Sampai saat ini, menurutnya instansi pemerintah terkait belum menunjukkan komitmen kuat untuk turun ke lapangan melihat kondisi warga Desa Senaru.

Padahal, Sekretaris Daerah NTB, H Rosyadi Sayuti sudah menerbitkan Surat Keputusan Nomor 360 – 05 tahun 2018 tentang Pembentukan Posko dan Pembagian Tugas Organisasi Perangkat Daerah, Instansi Vertikal dan BUMN dalam Penanggulangan Bencana Alam Gempa Bumi di Pulau Lombok, NTB.

“Surat keputusan tersebut dikeluarkan sejak 7 Agustus 2018, tapi sepertinya tidak ada yang mau tau,” ucapnya.

Edy juga mengirimkan foto-foto yang memperlihatkan semangat gotong-royong warga Desa Senaru untuk memasang pipa air bersih di atas perbukitan.

Ada juga foto SK Sekda NTB terkait instansi vertikal dan BUMN yang ditugaskan membina desa-desa terdampak gempa bumi.

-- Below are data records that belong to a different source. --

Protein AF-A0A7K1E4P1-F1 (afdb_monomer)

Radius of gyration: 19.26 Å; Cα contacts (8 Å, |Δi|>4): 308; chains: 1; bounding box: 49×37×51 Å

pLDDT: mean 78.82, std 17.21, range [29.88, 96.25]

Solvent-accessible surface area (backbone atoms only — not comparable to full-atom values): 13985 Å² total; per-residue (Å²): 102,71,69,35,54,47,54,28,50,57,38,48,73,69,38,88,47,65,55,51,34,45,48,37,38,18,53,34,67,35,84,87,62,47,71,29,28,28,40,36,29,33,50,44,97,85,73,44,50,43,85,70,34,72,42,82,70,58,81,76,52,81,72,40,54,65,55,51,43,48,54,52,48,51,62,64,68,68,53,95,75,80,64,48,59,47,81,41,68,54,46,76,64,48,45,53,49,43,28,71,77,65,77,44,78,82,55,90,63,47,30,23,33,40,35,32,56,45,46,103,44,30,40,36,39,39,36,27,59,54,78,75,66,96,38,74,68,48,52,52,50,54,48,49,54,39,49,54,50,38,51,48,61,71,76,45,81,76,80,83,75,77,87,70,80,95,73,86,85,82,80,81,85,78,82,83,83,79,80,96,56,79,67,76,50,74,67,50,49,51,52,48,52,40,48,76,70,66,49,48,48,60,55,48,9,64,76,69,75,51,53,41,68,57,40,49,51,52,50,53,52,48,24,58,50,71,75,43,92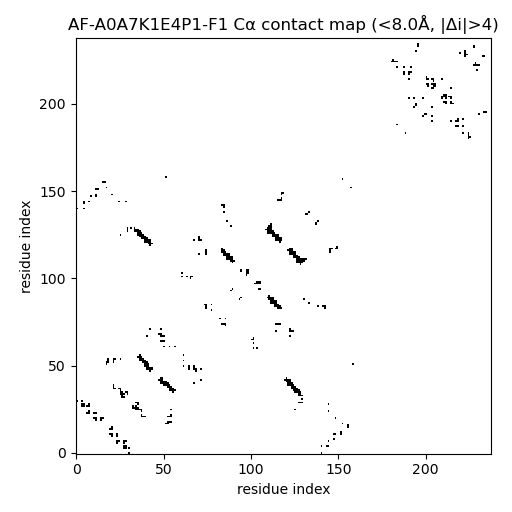,46,80,77,58,69,75,67,80,120

Mean predicted aligned error: 14.37 Å

Sequence (238 aa):
MIHHLSCIADHLSTASTFDDAIEGIAMYACLSGGASRFYLAKIEKDLQVSHLADIGFDARFAAHRAYGEMVATQLMIGHPSHHSLVFIEHDREYRRGFKTNYGVADGSDWKCTILMAISPRHVASLTLPTLTEESVVDVNYFNSIRSMLSIFLKSHKEPVVKSSDGKLAVDSALQERETDSTFLTERQEIILRMIKSGDTNSAIAERMGYSESLIRQETIAIYRKLGISGRKDLDTGR

Secondary structure (DSSP, 8-state):
-HHHHHHHHHHHHH--SHHHHHHHHHHHS-TTS---EEEEEEE-TTSPEEEEEEESS-HHHHT-HHHHHHHHHHHHHS-SS---EEEEE--HHHHHHHHHHHSS---TT--EEEEEEEETTEEEEEEESS-----HHHHHHHHHHHHHHHHHHHHSPPP-----------SSSSSS------SPPHHHHHHHHHHHTT--HHHHHHHHT--HHHHHHHHHHHHHHHT-SSGGGGS---

Structure (mmCIF, N/CA/C/O backbone):
data_AF-A0A7K1E4P1-F1
#
_entry.id   AF-A0A7K1E4P1-F1
#
loop_
_atom_site.group_PDB
_atom_site.id
_atom_site.type_symbol
_atom_site.label_atom_id
_atom_site.label_alt_id
_atom_site.label_comp_id
_atom_site.label_asym_id
_atom_site.label_entity_id
_atom_site.label_seq_id
_atom_site.pdbx_PDB_ins_code
_atom_site.Cartn_x
_atom_site.Cartn_y
_atom_site.Cartn_z
_atom_site.occupancy
_atom_site.B_iso_or_equiv
_atom_site.auth_seq_id
_atom_site.auth_comp_id
_atom_site.auth_asym_id
_atom_site.auth_atom_id
_atom_site.pdbx_PDB_model_num
ATOM 1 N N . MET A 1 1 ? 3.708 10.650 -12.625 1.00 82.88 1 MET A N 1
ATOM 2 C CA . MET A 1 1 ? 3.750 11.316 -11.300 1.00 82.88 1 MET A CA 1
ATOM 3 C C . MET A 1 1 ? 2.488 12.114 -10.989 1.00 82.88 1 MET A C 1
ATOM 5 O O . MET A 1 1 ? 1.723 11.640 -10.168 1.00 82.88 1 MET A O 1
ATOM 9 N N . ILE A 1 2 ? 2.227 13.269 -11.625 1.00 87.50 2 ILE A N 1
ATOM 10 C CA . ILE A 1 2 ? 1.076 14.135 -11.264 1.00 87.50 2 ILE A CA 1
ATOM 11 C C . ILE A 1 2 ? -0.261 13.386 -11.347 1.00 87.50 2 ILE A C 1
ATOM 13 O O . ILE A 1 2 ? -1.036 13.431 -10.402 1.00 87.50 2 ILE A O 1
ATOM 17 N N . HIS A 1 3 ? -0.483 12.630 -12.427 1.00 88.06 3 HIS A N 1
ATOM 18 C CA . HIS A 1 3 ? -1.666 11.776 -12.573 1.00 88.06 3 HIS A CA 1
ATOM 19 C C . HIS A 1 3 ? -1.838 10.802 -11.393 1.00 88.06 3 HIS A C 1
ATOM 21 O O . HIS A 1 3 ? -2.905 10.736 -10.805 1.00 88.06 3 HIS A O 1
ATOM 27 N N . HIS A 1 4 ? -0.764 10.118 -10.984 1.00 91.00 4 HIS A N 1
ATOM 28 C CA . HIS A 1 4 ? -0.795 9.166 -9.870 1.00 91.00 4 HIS A CA 1
ATOM 29 C C . HIS A 1 4 ? -1.121 9.856 -8.543 1.00 91.00 4 HIS A C 1
ATOM 31 O O . HIS A 1 4 ? -1.954 9.366 -7.792 1.00 91.00 4 HIS A O 1
ATOM 37 N N . LEU A 1 5 ? -0.513 11.018 -8.272 1.00 94.88 5 LEU A N 1
ATOM 38 C CA . LEU A 1 5 ? -0.832 11.798 -7.074 1.00 94.88 5 LEU A CA 1
ATOM 39 C C . LEU A 1 5 ? -2.289 12.269 -7.073 1.00 94.88 5 LEU A C 1
ATOM 41 O O . LEU A 1 5 ? -2.911 12.221 -6.019 1.00 94.88 5 LEU A O 1
ATOM 45 N N . SER A 1 6 ? -2.832 12.676 -8.227 1.00 91.50 6 SER A N 1
ATOM 46 C CA . SER A 1 6 ? -4.251 13.032 -8.354 1.00 91.50 6 SER A CA 1
ATOM 47 C C . SER A 1 6 ? -5.139 11.841 -8.016 1.00 91.50 6 SER A C 1
ATOM 49 O O . SER A 1 6 ? -5.971 11.956 -7.129 1.00 91.50 6 SER A O 1
ATOM 51 N N . CYS A 1 7 ? -4.898 10.676 -8.626 1.00 90.19 7 CYS A N 1
ATOM 52 C CA . CYS A 1 7 ? -5.682 9.472 -8.351 1.00 90.19 7 CYS A CA 1
ATOM 53 C C . CYS A 1 7 ? -5.630 9.069 -6.870 1.00 90.19 7 CYS A C 1
ATOM 55 O O . CYS A 1 7 ? -6.651 8.701 -6.297 1.00 90.19 7 CYS A O 1
ATOM 57 N N . ILE A 1 8 ? -4.458 9.170 -6.232 1.00 94.69 8 ILE A N 1
ATOM 58 C CA . ILE A 1 8 ? -4.312 8.913 -4.793 1.00 94.69 8 ILE A CA 1
ATOM 59 C C . ILE A 1 8 ? -5.102 9.938 -3.975 1.00 94.69 8 ILE A C 1
ATOM 61 O O . ILE A 1 8 ? -5.796 9.556 -3.037 1.00 94.69 8 ILE A O 1
ATOM 65 N N . ALA A 1 9 ? -5.002 11.226 -4.307 1.00 94.75 9 ALA A N 1
ATOM 66 C CA . ALA A 1 9 ? -5.708 12.289 -3.598 1.00 94.75 9 ALA A CA 1
ATOM 67 C C . ALA A 1 9 ? -7.229 12.127 -3.708 1.00 94.75 9 ALA A C 1
ATOM 69 O O . ALA A 1 9 ? -7.924 12.188 -2.693 1.00 94.75 9 ALA A O 1
ATOM 70 N N . ASP A 1 10 ? -7.724 11.866 -4.918 1.00 90.19 10 ASP A N 1
ATOM 71 C CA . ASP A 1 10 ? -9.137 11.631 -5.204 1.00 90.19 10 ASP A CA 1
ATOM 72 C C . ASP A 1 10 ? -9.639 10.431 -4.397 1.00 90.19 10 ASP A C 1
ATOM 74 O O . ASP A 1 10 ? -10.643 10.534 -3.691 1.00 90.19 10 ASP A O 1
ATOM 78 N N . HIS A 1 11 ? -8.879 9.332 -4.391 1.00 91.31 11 HIS A N 1
ATOM 79 C CA . HIS A 1 11 ? -9.229 8.139 -3.624 1.00 91.31 11 HIS A CA 1
ATOM 80 C C . HIS A 1 11 ? -9.264 8.398 -2.115 1.00 91.31 11 HIS A C 1
ATOM 82 O O . HIS A 1 11 ? -10.247 8.067 -1.453 1.00 91.31 11 HIS A O 1
ATOM 88 N N . LEU A 1 12 ? -8.233 9.050 -1.566 1.00 93.38 12 LEU A N 1
ATOM 89 C CA . LEU A 1 12 ? -8.171 9.413 -0.145 1.00 93.38 12 LEU A CA 1
ATOM 90 C C . LEU A 1 12 ? -9.284 10.385 0.268 1.00 93.38 12 LEU A C 1
ATOM 92 O O . LEU A 1 12 ? -9.683 10.383 1.429 1.00 93.38 12 LEU A O 1
ATOM 96 N N . SER A 1 13 ? -9.789 11.208 -0.654 1.00 92.00 13 SER A N 1
ATOM 97 C CA . SER A 1 13 ? -10.887 12.141 -0.371 1.00 92.00 13 SER A CA 1
ATOM 98 C C . SER A 1 13 ? -12.233 11.439 -0.164 1.00 92.00 13 SER A C 1
ATOM 100 O O . SER A 1 13 ? -13.086 11.948 0.562 1.00 92.00 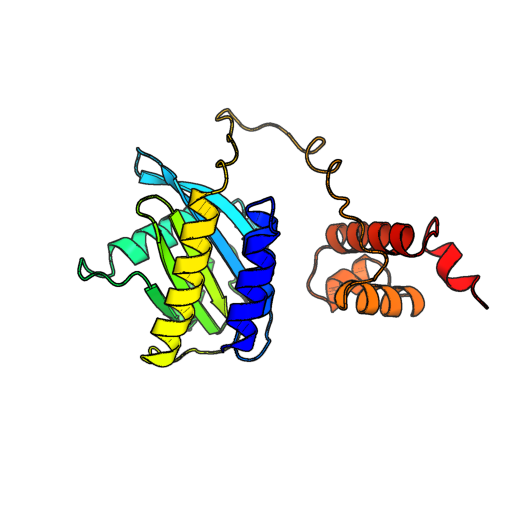13 SER A O 1
ATOM 102 N N . THR A 1 14 ? -12.407 10.269 -0.782 1.00 88.56 14 THR A N 1
ATOM 103 C CA . THR A 1 14 ? -13.628 9.454 -0.701 1.00 88.56 14 THR A CA 1
ATOM 104 C C . THR A 1 14 ? -13.490 8.238 0.210 1.00 88.56 14 THR A C 1
ATOM 106 O O . THR A 1 14 ? -14.495 7.613 0.543 1.00 88.56 14 THR A O 1
ATOM 109 N N . ALA A 1 15 ? -12.262 7.883 0.596 1.00 88.38 15 ALA A N 1
ATOM 110 C CA . ALA A 1 15 ? -11.981 6.748 1.461 1.00 88.38 15 ALA A CA 1
ATOM 111 C C . ALA A 1 15 ? -12.655 6.931 2.826 1.00 88.38 15 ALA A C 1
ATOM 113 O O . ALA A 1 15 ? -12.567 7.992 3.440 1.00 88.38 15 ALA A O 1
ATOM 114 N N . SER A 1 16 ? -13.324 5.880 3.296 1.00 84.75 16 SER A N 1
ATOM 115 C CA . SER A 1 16 ? -14.058 5.897 4.567 1.00 84.75 16 SER A CA 1
ATOM 116 C C . SER A 1 16 ? -13.312 5.157 5.678 1.00 84.75 16 SER A C 1
ATOM 118 O O . SER A 1 16 ? -13.476 5.454 6.864 1.00 84.75 16 SER A O 1
ATOM 120 N N . THR A 1 17 ? -12.456 4.215 5.285 1.00 87.94 17 THR A N 1
ATOM 121 C CA . THR A 1 17 ? -11.660 3.371 6.173 1.00 87.94 17 THR A CA 1
ATOM 122 C C . THR A 1 17 ? -10.172 3.445 5.835 1.00 87.94 17 THR A C 1
ATOM 124 O O . THR A 1 17 ? -9.762 3.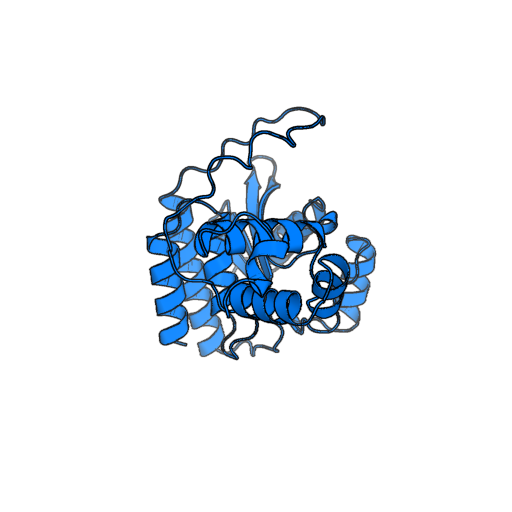958 4.792 1.00 87.94 17 THR A O 1
ATOM 127 N N . PHE A 1 18 ? -9.337 2.924 6.736 1.00 89.12 18 PHE A N 1
ATOM 128 C CA . PHE A 1 18 ? -7.900 2.808 6.492 1.00 89.12 18 PHE A CA 1
ATOM 129 C C . PHE A 1 18 ? -7.589 1.819 5.365 1.00 89.12 18 PHE A C 1
ATOM 131 O O . PHE A 1 18 ? -6.694 2.102 4.575 1.00 89.12 18 PHE A O 1
ATOM 138 N N . ASP A 1 19 ? -8.353 0.730 5.252 1.00 87.12 19 ASP A N 1
ATOM 139 C CA . ASP A 1 19 ? -8.233 -0.239 4.158 1.00 87.12 19 ASP A CA 1
ATOM 140 C C . ASP A 1 19 ? -8.500 0.419 2.798 1.00 87.12 19 ASP A C 1
ATOM 142 O O . ASP A 1 19 ? -7.670 0.309 1.894 1.00 87.12 19 ASP A O 1
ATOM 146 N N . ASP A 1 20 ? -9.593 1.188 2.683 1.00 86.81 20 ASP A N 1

Termasuk lampiran nama organisasi perangkat daerah lingkup Pemprov NTB yang seharusnya memberikan pembinaan bagi warga terdampak di Desa Senaru.

Selain itu, pria yang aktif turun memantau kondisi warganya sejak gempa bumi berkekuatan 6,4 Skala Richter pada 29 Juli 2018 tersebut juga menyebarkan video terkait keluhan warganya tentang krisis air bersih.

Di dalam video berdurasi tiga menit tersebut, warga mengaku harus membeli air bersih untuk memenuhi kebutuhan sehari-hari.

Menanggapi keluhan warga Desa Senaru, Kepala Pusat Data Informasi dan Humas Badan Nasional Penanggulangan Bencana (BNPB), Sutopo Purwo Nugroho, sudah meneruskan pesan keluhan warga Desa Senaru yang dikirim melalui WhatsApp kepada Wakil Komandan Satuan Tugas Penanganan Bencana Gempa Lombok H. Mohammad Rum, sekaligus Kepala BPBD NTB.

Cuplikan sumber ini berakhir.